- [EXERCISE PROMPT]
For the entries below, the expected answer is the line with "ATOM 8 C CA", the line with "ATOM 11 O O", and every line between them, exactly as written, and nothing more.
======
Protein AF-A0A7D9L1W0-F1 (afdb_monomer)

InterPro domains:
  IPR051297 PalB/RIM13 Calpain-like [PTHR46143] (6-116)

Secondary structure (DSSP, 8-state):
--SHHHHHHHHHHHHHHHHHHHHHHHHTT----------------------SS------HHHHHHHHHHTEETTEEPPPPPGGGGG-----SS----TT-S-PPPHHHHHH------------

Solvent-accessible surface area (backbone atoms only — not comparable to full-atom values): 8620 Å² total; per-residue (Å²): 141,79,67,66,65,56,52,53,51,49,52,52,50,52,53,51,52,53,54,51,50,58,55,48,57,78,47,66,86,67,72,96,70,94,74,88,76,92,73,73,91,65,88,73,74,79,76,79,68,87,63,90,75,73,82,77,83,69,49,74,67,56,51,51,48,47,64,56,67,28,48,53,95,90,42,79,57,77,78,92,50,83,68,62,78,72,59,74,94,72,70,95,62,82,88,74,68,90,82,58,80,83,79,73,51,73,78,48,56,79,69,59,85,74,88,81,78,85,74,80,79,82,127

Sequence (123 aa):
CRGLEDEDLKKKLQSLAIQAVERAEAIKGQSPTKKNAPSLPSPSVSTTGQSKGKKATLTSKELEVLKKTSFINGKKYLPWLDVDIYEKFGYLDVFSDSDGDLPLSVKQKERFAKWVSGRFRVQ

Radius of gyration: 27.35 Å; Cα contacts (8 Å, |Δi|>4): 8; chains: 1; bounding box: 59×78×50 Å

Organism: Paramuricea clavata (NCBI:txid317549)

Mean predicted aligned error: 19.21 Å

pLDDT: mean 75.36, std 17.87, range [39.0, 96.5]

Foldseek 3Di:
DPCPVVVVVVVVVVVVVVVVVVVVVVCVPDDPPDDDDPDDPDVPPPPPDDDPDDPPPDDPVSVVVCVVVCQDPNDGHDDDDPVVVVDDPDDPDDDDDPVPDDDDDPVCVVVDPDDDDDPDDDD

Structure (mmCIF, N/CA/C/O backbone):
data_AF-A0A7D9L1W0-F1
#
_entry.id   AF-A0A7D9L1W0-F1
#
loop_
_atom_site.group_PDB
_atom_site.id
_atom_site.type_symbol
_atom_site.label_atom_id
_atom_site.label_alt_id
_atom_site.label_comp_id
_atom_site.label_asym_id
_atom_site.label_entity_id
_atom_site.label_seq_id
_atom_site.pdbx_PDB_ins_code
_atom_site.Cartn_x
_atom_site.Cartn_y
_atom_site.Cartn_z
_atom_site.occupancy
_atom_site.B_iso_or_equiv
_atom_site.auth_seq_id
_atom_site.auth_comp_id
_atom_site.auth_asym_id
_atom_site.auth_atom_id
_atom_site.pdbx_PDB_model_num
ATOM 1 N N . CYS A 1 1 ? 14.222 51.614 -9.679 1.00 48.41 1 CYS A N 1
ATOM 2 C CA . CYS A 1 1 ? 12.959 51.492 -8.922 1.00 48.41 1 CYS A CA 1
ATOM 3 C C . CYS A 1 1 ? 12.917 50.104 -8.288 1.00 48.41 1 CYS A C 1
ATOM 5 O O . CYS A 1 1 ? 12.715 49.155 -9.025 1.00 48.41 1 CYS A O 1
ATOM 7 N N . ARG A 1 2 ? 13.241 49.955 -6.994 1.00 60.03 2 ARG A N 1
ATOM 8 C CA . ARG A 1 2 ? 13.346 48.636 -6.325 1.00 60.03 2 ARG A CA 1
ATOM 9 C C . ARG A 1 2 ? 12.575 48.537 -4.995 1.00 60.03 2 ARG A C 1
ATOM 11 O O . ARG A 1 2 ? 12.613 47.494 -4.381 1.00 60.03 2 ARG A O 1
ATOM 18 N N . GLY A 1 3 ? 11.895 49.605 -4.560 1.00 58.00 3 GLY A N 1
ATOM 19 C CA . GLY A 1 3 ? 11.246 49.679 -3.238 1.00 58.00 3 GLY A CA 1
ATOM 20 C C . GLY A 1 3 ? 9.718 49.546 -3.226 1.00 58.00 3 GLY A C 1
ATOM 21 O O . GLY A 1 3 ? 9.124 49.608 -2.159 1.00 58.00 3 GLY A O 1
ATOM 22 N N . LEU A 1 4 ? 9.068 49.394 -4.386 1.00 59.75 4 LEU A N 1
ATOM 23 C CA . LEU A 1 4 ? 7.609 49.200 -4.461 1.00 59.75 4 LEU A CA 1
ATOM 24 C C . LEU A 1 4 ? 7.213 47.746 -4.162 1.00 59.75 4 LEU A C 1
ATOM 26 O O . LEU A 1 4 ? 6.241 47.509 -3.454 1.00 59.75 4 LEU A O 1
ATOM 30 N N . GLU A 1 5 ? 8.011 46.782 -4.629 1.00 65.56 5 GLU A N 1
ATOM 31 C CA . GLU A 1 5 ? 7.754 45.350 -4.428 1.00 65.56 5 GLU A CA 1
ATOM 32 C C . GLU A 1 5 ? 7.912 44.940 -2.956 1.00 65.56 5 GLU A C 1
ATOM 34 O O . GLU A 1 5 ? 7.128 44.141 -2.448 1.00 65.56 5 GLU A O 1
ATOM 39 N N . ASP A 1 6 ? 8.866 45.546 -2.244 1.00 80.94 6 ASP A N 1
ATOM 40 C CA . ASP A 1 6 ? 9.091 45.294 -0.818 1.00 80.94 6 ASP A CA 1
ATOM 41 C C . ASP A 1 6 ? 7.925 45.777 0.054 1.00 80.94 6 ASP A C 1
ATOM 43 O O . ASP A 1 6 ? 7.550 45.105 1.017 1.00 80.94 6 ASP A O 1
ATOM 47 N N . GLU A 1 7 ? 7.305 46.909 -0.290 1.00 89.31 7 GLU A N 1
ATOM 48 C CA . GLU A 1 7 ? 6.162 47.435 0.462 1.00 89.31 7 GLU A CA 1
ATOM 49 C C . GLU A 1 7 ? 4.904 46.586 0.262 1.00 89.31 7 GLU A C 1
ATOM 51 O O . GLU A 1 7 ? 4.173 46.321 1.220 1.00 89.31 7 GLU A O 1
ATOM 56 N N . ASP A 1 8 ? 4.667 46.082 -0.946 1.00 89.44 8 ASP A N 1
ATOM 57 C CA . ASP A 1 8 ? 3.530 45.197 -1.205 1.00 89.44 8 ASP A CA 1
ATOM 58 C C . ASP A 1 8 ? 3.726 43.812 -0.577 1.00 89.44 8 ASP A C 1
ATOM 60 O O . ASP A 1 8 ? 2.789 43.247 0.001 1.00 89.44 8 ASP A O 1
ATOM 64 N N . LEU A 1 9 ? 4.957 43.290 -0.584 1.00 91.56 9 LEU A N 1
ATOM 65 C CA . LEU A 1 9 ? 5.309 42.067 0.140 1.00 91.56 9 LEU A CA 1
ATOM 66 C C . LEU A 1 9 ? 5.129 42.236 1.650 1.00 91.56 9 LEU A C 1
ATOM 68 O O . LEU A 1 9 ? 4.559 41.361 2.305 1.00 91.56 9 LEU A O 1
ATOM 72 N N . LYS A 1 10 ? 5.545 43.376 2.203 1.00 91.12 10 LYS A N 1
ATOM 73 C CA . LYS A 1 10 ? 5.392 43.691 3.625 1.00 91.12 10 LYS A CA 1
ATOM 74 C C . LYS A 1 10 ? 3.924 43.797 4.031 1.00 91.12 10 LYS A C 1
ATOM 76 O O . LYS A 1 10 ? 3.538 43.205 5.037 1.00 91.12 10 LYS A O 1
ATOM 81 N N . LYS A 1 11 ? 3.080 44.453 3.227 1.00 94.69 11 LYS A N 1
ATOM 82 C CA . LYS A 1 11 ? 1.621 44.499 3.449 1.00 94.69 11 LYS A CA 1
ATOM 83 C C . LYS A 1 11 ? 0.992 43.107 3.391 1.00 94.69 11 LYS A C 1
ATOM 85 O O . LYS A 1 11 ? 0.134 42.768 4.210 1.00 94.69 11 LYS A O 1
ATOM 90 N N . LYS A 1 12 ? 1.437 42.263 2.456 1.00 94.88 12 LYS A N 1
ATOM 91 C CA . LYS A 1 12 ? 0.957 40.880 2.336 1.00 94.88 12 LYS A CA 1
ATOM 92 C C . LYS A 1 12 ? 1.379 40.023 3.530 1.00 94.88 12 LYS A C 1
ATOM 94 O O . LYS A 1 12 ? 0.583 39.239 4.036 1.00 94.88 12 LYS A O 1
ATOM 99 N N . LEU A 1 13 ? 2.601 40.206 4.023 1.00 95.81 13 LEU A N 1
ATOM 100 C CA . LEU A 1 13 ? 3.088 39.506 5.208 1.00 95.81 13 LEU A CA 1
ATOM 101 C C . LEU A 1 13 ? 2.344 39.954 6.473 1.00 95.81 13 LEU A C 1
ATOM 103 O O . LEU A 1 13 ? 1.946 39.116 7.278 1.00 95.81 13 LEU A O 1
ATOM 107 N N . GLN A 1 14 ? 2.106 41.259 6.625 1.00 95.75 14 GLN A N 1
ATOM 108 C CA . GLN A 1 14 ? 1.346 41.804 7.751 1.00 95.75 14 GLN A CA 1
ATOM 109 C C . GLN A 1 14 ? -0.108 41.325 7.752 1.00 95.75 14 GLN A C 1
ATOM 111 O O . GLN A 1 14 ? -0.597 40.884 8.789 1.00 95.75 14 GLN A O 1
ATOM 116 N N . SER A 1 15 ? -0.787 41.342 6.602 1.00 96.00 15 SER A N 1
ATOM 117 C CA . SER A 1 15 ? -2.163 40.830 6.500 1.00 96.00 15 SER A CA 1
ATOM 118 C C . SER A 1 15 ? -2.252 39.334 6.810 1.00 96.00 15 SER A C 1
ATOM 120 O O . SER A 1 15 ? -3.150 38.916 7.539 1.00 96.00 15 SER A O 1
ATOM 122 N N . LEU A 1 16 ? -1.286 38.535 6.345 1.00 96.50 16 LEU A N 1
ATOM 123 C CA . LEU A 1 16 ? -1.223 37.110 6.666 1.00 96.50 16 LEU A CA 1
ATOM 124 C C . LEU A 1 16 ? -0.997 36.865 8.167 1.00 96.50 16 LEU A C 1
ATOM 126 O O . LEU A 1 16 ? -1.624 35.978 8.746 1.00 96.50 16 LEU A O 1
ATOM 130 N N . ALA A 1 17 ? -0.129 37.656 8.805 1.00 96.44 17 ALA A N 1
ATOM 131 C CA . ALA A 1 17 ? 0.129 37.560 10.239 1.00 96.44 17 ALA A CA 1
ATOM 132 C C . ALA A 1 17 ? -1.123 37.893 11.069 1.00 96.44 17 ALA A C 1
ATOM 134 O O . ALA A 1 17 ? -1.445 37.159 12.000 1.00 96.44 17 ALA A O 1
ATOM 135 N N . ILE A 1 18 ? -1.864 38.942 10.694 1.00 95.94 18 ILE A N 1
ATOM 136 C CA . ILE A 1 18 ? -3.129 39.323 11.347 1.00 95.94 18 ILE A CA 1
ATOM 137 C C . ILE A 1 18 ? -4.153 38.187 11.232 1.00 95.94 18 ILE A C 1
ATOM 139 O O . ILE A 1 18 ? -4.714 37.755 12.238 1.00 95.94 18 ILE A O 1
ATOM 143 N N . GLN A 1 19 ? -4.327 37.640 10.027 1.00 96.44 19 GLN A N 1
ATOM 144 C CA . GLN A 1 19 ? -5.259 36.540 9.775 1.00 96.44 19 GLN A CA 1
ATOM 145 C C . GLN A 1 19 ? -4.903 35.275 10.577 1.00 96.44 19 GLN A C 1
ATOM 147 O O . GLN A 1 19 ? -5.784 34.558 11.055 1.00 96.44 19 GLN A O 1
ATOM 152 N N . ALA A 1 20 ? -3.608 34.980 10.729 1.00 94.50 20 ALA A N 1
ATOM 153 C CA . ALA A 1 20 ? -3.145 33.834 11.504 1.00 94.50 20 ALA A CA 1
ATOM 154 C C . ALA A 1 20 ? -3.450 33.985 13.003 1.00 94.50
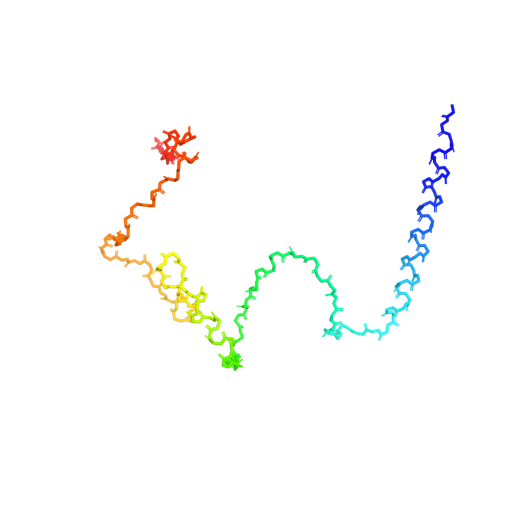 20 ALA A C 1
ATOM 156 O O . ALA A 1 20 ? -3.855 33.008 13.636 1.00 94.50 20 ALA A O 1
ATOM 157 N N . VAL A 1 21 ? -3.293 35.191 13.558 1.00 95.31 21 VAL A N 1
ATOM 158 C CA . VAL A 1 21 ? -3.590 35.480 14.970 1.00 95.31 21 VAL A CA 1
ATOM 159 C C . VAL A 1 21 ? -5.086 35.371 15.245 1.00 95.31 21 VAL A C 1
ATOM 161 O O . VAL A 1 21 ? -5.473 34.633 16.147 1.00 95.31 21 VAL A O 1
ATOM 164 N N . GLU A 1 22 ? -5.926 35.999 14.422 1.00 93.88 22 GLU A N 1
ATOM 165 C CA . GLU A 1 22 ? -7.388 35.929 14.553 1.00 93.88 22 GLU A CA 1
ATOM 166 C C . GLU A 1 22 ? -7.882 34.471 14.524 1.00 93.88 22 GLU A C 1
ATOM 168 O O . GLU A 1 22 ? -8.671 34.033 15.367 1.00 93.88 22 GLU A O 1
ATOM 173 N N . ARG A 1 23 ? -7.335 33.665 13.601 1.00 88.06 23 ARG A N 1
ATOM 174 C CA . ARG A 1 23 ? -7.639 32.232 13.522 1.00 88.06 23 ARG A CA 1
ATOM 175 C C . ARG A 1 23 ? -7.176 31.466 14.764 1.00 88.06 23 ARG A C 1
ATOM 177 O O . ARG A 1 23 ? -7.875 30.554 15.200
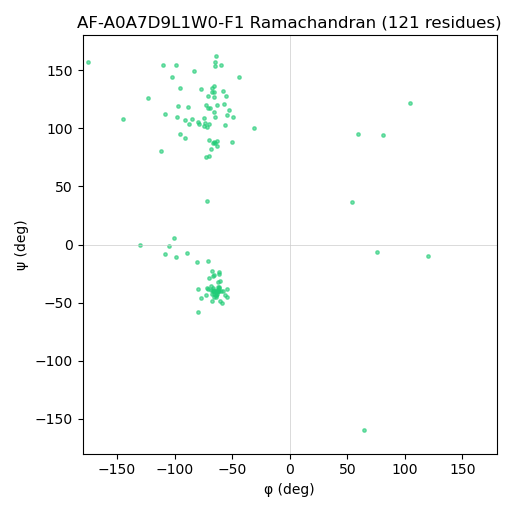 1.00 88.06 23 ARG A O 1
ATOM 184 N N . ALA A 1 24 ? -6.004 31.785 15.309 1.00 87.31 24 ALA A N 1
ATOM 185 C CA . ALA A 1 24 ? -5.476 31.123 16.499 1.00 87.31 24 ALA A CA 1
ATOM 186 C C . ALA A 1 24 ? -6.304 31.452 17.751 1.00 87.31 24 ALA A C 1
ATOM 188 O O . ALA A 1 24 ? -6.565 30.560 18.560 1.00 87.31 24 ALA A O 1
ATOM 189 N N . GLU A 1 25 ? -6.767 32.696 17.891 1.00 87.00 25 GLU A N 1
ATOM 190 C CA . GLU A 1 25 ? -7.624 33.126 19.000 1.00 87.00 25 GLU A CA 1
ATOM 191 C C . GLU A 1 25 ? -8.994 32.440 18.967 1.00 87.00 25 GLU A C 1
ATOM 193 O O . GLU A 1 25 ? -9.448 31.953 20.000 1.00 87.00 25 GLU A O 1
ATOM 198 N N . ALA A 1 26 ? -9.592 32.265 17.784 1.00 84.94 26 ALA A N 1
ATOM 199 C CA . ALA A 1 26 ? -10.847 31.522 17.620 1.00 84.94 26 ALA A CA 1
ATOM 200 C C . ALA A 1 26 ? -10.754 30.036 18.040 1.00 84.94 26 ALA A C 1
ATOM 202 O O . ALA A 1 26 ? -11.763 29.403 18.366 1.00 84.94 26 ALA A O 1
ATOM 203 N N . ILE A 1 27 ? -9.547 29.461 18.030 1.00 80.31 27 ILE A N 1
ATOM 204 C CA . ILE A 1 27 ? -9.285 28.051 18.368 1.00 80.31 27 ILE A CA 1
ATOM 205 C C . ILE A 1 27 ? -8.782 27.908 19.819 1.00 80.31 27 ILE A C 1
ATOM 207 O O . ILE A 1 27 ? -8.745 26.803 20.371 1.00 80.31 27 ILE A O 1
ATOM 211 N N . LYS A 1 28 ? -8.440 29.014 20.494 1.00 77.44 28 LYS A N 1
ATOM 212 C CA . LYS A 1 28 ? -7.910 28.998 21.860 1.00 77.44 28 LYS A CA 1
ATOM 213 C C . LYS A 1 28 ? -9.009 28.606 22.853 1.00 77.44 28 LYS A C 1
ATOM 215 O O . LYS A 1 28 ? -9.873 29.399 23.200 1.00 77.44 28 LYS A O 1
ATOM 220 N N . GLY A 1 29 ? -8.959 27.357 23.315 1.00 65.88 29 GLY A N 1
ATOM 221 C CA . GLY A 1 29 ? -9.931 26.772 24.250 1.00 65.88 29 GLY A CA 1
ATOM 222 C C . GLY A 1 29 ? -10.666 25.546 23.702 1.00 65.88 29 GLY A C 1
ATOM 223 O O . GLY A 1 29 ? -11.306 24.832 24.470 1.00 65.88 29 GLY A O 1
ATOM 224 N N . GLN A 1 30 ? -10.526 25.242 22.408 1.00 63.47 30 GLN A N 1
ATOM 225 C CA . GLN A 1 30 ? -11.006 23.987 21.832 1.00 63.47 30 GLN A CA 1
ATOM 226 C C . GLN A 1 30 ? -9.909 22.921 21.976 1.00 63.47 30 GLN A C 1
ATOM 228 O O . GLN A 1 30 ? -8.908 22.928 21.262 1.00 63.47 30 GLN A O 1
ATOM 233 N N . SER A 1 31 ? -10.069 22.001 22.930 1.00 58.81 31 SER A N 1
ATOM 234 C CA . SER A 1 31 ? -9.277 20.764 22.963 1.00 58.81 31 SER A CA 1
ATOM 235 C C . SER A 1 31 ? -9.524 19.960 21.672 1.00 58.81 31 SER A C 1
ATOM 237 O O . SER A 1 31 ? 
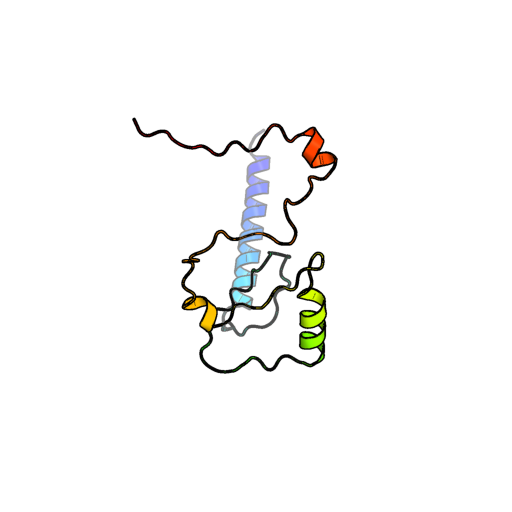-10.587 20.125 21.064 1.00 58.81 31 SER A O 1
ATOM 239 N N . PRO A 1 32 ? -8.591 19.095 21.215 1.00 58.03 32 PRO A N 1
ATOM 240 C CA . PRO A 1 32 ? -8.728 18.357 19.960 1.00 58.03 32 PRO A CA 1
ATOM 241 C C . PRO A 1 32 ? -9.822 17.287 20.079 1.00 58.03 32 PRO A C 1
ATOM 243 O O . PRO A 1 32 ? -9.569 16.089 20.199 1.00 58.03 32 PRO A O 1
ATOM 246 N N . THR A 1 33 ? -11.075 17.718 20.036 1.00 48.47 33 THR A N 1
ATOM 247 C CA . THR A 1 33 ? -12.219 16.854 19.808 1.00 48.47 33 THR A CA 1
ATOM 248 C C . THR A 1 33 ? -12.365 16.702 18.303 1.00 48.47 33 THR A C 1
ATOM 250 O O . THR A 1 33 ? -12.700 17.624 17.568 1.00 48.47 33 THR A O 1
ATOM 253 N N . LYS A 1 34 ? -12.022 15.499 17.842 1.00 53.19 34 LYS A N 1
ATOM 254 C CA . LYS A 1 34 ? -12.083 15.031 16.457 1.00 53.19 34 LYS A CA 1
ATOM 255 C C . LYS A 1 34 ? -13.449 15.306 15.813 1.00 53.19 34 LYS A C 1
ATOM 257 O O . LYS A 1 34 ? -14.292 14.416 15.848 1.00 53.19 34 LYS A O 1
ATOM 262 N N . LYS A 1 35 ? -13.678 16.467 15.192 1.00 50.84 35 LYS A N 1
ATOM 263 C CA . LYS A 1 35 ? -14.771 16.660 14.221 1.00 50.84 35 LYS A CA 1
ATOM 264 C C . LYS A 1 35 ? -14.352 17.624 13.103 1.00 50.84 35 LYS A C 1
ATOM 266 O O . LYS A 1 35 ? -14.255 18.824 13.307 1.00 50.84 35 LYS A O 1
ATOM 271 N N . ASN A 1 36 ? -14.154 17.020 11.929 1.00 54.91 36 ASN A N 1
ATOM 272 C CA . ASN A 1 36 ? -14.269 17.549 10.565 1.00 54.91 36 ASN A CA 1
ATOM 273 C C . ASN A 1 36 ? -13.399 18.750 10.147 1.00 54.91 36 ASN A C 1
ATOM 275 O O . ASN A 1 36 ? -13.815 19.901 10.227 1.00 54.91 36 ASN A O 1
ATOM 279 N N . ALA A 1 37 ? -12.256 18.444 9.523 1.00 42.66 37 ALA A N 1
ATOM 280 C CA . ALA A 1 37 ? -11.637 19.291 8.502 1.00 42.66 37 ALA A CA 1
ATOM 281 C C . ALA A 1 37 ? -11.919 18.692 7.106 1.00 42.66 37 ALA A C 1
ATOM 283 O O . ALA A 1 37 ? -11.914 17.464 6.982 1.00 42.66 37 ALA A O 1
ATOM 284 N N . PRO A 1 38 ? -12.131 19.505 6.051 1.00 51.19 38 PRO A N 1
ATOM 285 C CA . PRO A 1 38 ? -12.155 19.010 4.682 1.00 51.19 38 PRO A CA 1
ATOM 286 C C . PRO A 1 38 ? -10.720 18.659 4.281 1.00 51.19 38 PRO A C 1
ATOM 288 O O . PRO A 1 38 ? -9.892 19.525 4.004 1.00 51.19 38 PRO A O 1
ATOM 291 N N . SER A 1 39 ? -10.407 17.368 4.324 1.00 45.91 39 SER A N 1
ATOM 292 C CA . SER A 1 39 ? -9.132 16.824 3.882 1.00 45.91 39 SER A CA 1
ATOM 293 C C . SER A 1 39 ? -9.051 16.861 2.356 1.00 45.91 39 SER A C 1
ATOM 295 O O . SER A 1 39 ? -9.840 16.206 1.673 1.00 45.91 39 SER A O 1
ATOM 297 N N . LEU A 1 40 ? -8.051 17.573 1.833 1.00 44.53 40 LEU A N 1
ATOM 298 C CA . LEU A 1 40 ? -7.424 17.236 0.554 1.00 44.53 40 LEU A CA 1
ATOM 299 C C . LEU A 1 40 ? -7.170 15.715 0.493 1.00 44.53 40 LEU A C 1
ATOM 301 O O . LEU A 1 40 ? -6.845 15.133 1.534 1.00 44.53 40 LEU A O 1
ATOM 305 N N . PRO A 1 41 ? -7.296 15.062 -0.679 1.00 45.09 41 PRO A N 1
ATOM 306 C CA . PRO A 1 41 ? -7.052 13.632 -0.813 1.00 45.09 41 PRO A CA 1
ATOM 307 C C . PRO A 1 41 ? -5.547 13.343 -0.723 1.00 45.09 41 PRO A C 1
ATOM 309 O O . PRO A 1 41 ? -4.881 13.071 -1.716 1.00 45.09 41 PRO A O 1
ATOM 312 N N . SER A 1 42 ? -5.001 13.395 0.490 1.00 41.47 42 SER A N 1
ATOM 313 C CA . SER A 1 42 ? -3.823 12.607 0.828 1.00 41.47 42 SER A CA 1
ATOM 314 C C . SER A 1 42 ? -4.246 11.140 0.822 1.00 41.47 42 SER A C 1
ATOM 316 O O . SER A 1 42 ? -5.284 10.821 1.413 1.00 41.47 42 SER A O 1
ATOM 318 N N . PRO A 1 43 ? -3.475 10.226 0.208 1.00 44.34 43 PRO A N 1
ATOM 319 C CA . PRO A 1 43 ? -3.644 8.804 0.438 1.00 44.34 43 PRO A CA 1
ATOM 320 C C . PRO A 1 43 ? -3.215 8.527 1.881 1.00 44.34 43 PRO A C 1
ATOM 322 O O . PRO A 1 43 ? -2.080 8.157 2.170 1.00 44.34 43 PRO A O 1
ATOM 325 N N . SER A 1 44 ? -4.134 8.773 2.810 1.00 39.00 44 SER A N 1
ATOM 326 C CA . SER A 1 44 ? -4.072 8.296 4.178 1.00 39.00 44 SER A CA 1
ATOM 327 C C . SER A 1 44 ? -4.204 6.787 4.093 1.00 39.00 44 SER A C 1
ATOM 329 O O . SER A 1 44 ? -5.305 6.241 4.135 1.00 39.00 44 SER A O 1
ATOM 331 N N . VAL A 1 45 ? -3.073 6.112 3.909 1.00 43.03 45 VAL A N 1
ATOM 332 C CA . VAL A 1 45 ? -2.950 4.698 4.228 1.00 43.03 45 VAL A CA 1
ATOM 333 C C . VAL A 1 45 ? -3.338 4.615 5.695 1.00 43.03 45 VAL A C 1
ATOM 335 O O . VAL A 1 45 ? -2.615 5.080 6.575 1.00 43.03 45 VAL A O 1
ATOM 338 N N . SER A 1 46 ? -4.556 4.152 5.953 1.00 42.00 46 SER A N 1
ATOM 339 C CA . SER A 1 46 ? -5.022 3.839 7.287 1.00 42.00 46 SER A CA 1
ATOM 340 C C . SER A 1 46 ? -4.164 2.686 7.778 1.00 42.00 46 SER A C 1
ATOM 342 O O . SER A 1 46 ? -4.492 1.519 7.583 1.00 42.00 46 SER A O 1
======
- [ANSWER AREA]
ATOM 8 C CA . ARG A 1 2 ? 13.346 48.636 -6.325 1.00 60.03 2 ARG A CA 1
ATOM 9 C C . ARG A 1 2 ? 12.575 48.537 -4.995 1.00 60.03 2 ARG A C 1
ATOM 11 O O . ARG A 1 2 ? 12.613 47.494 -4.381 1.00 60.03 2 ARG A O 1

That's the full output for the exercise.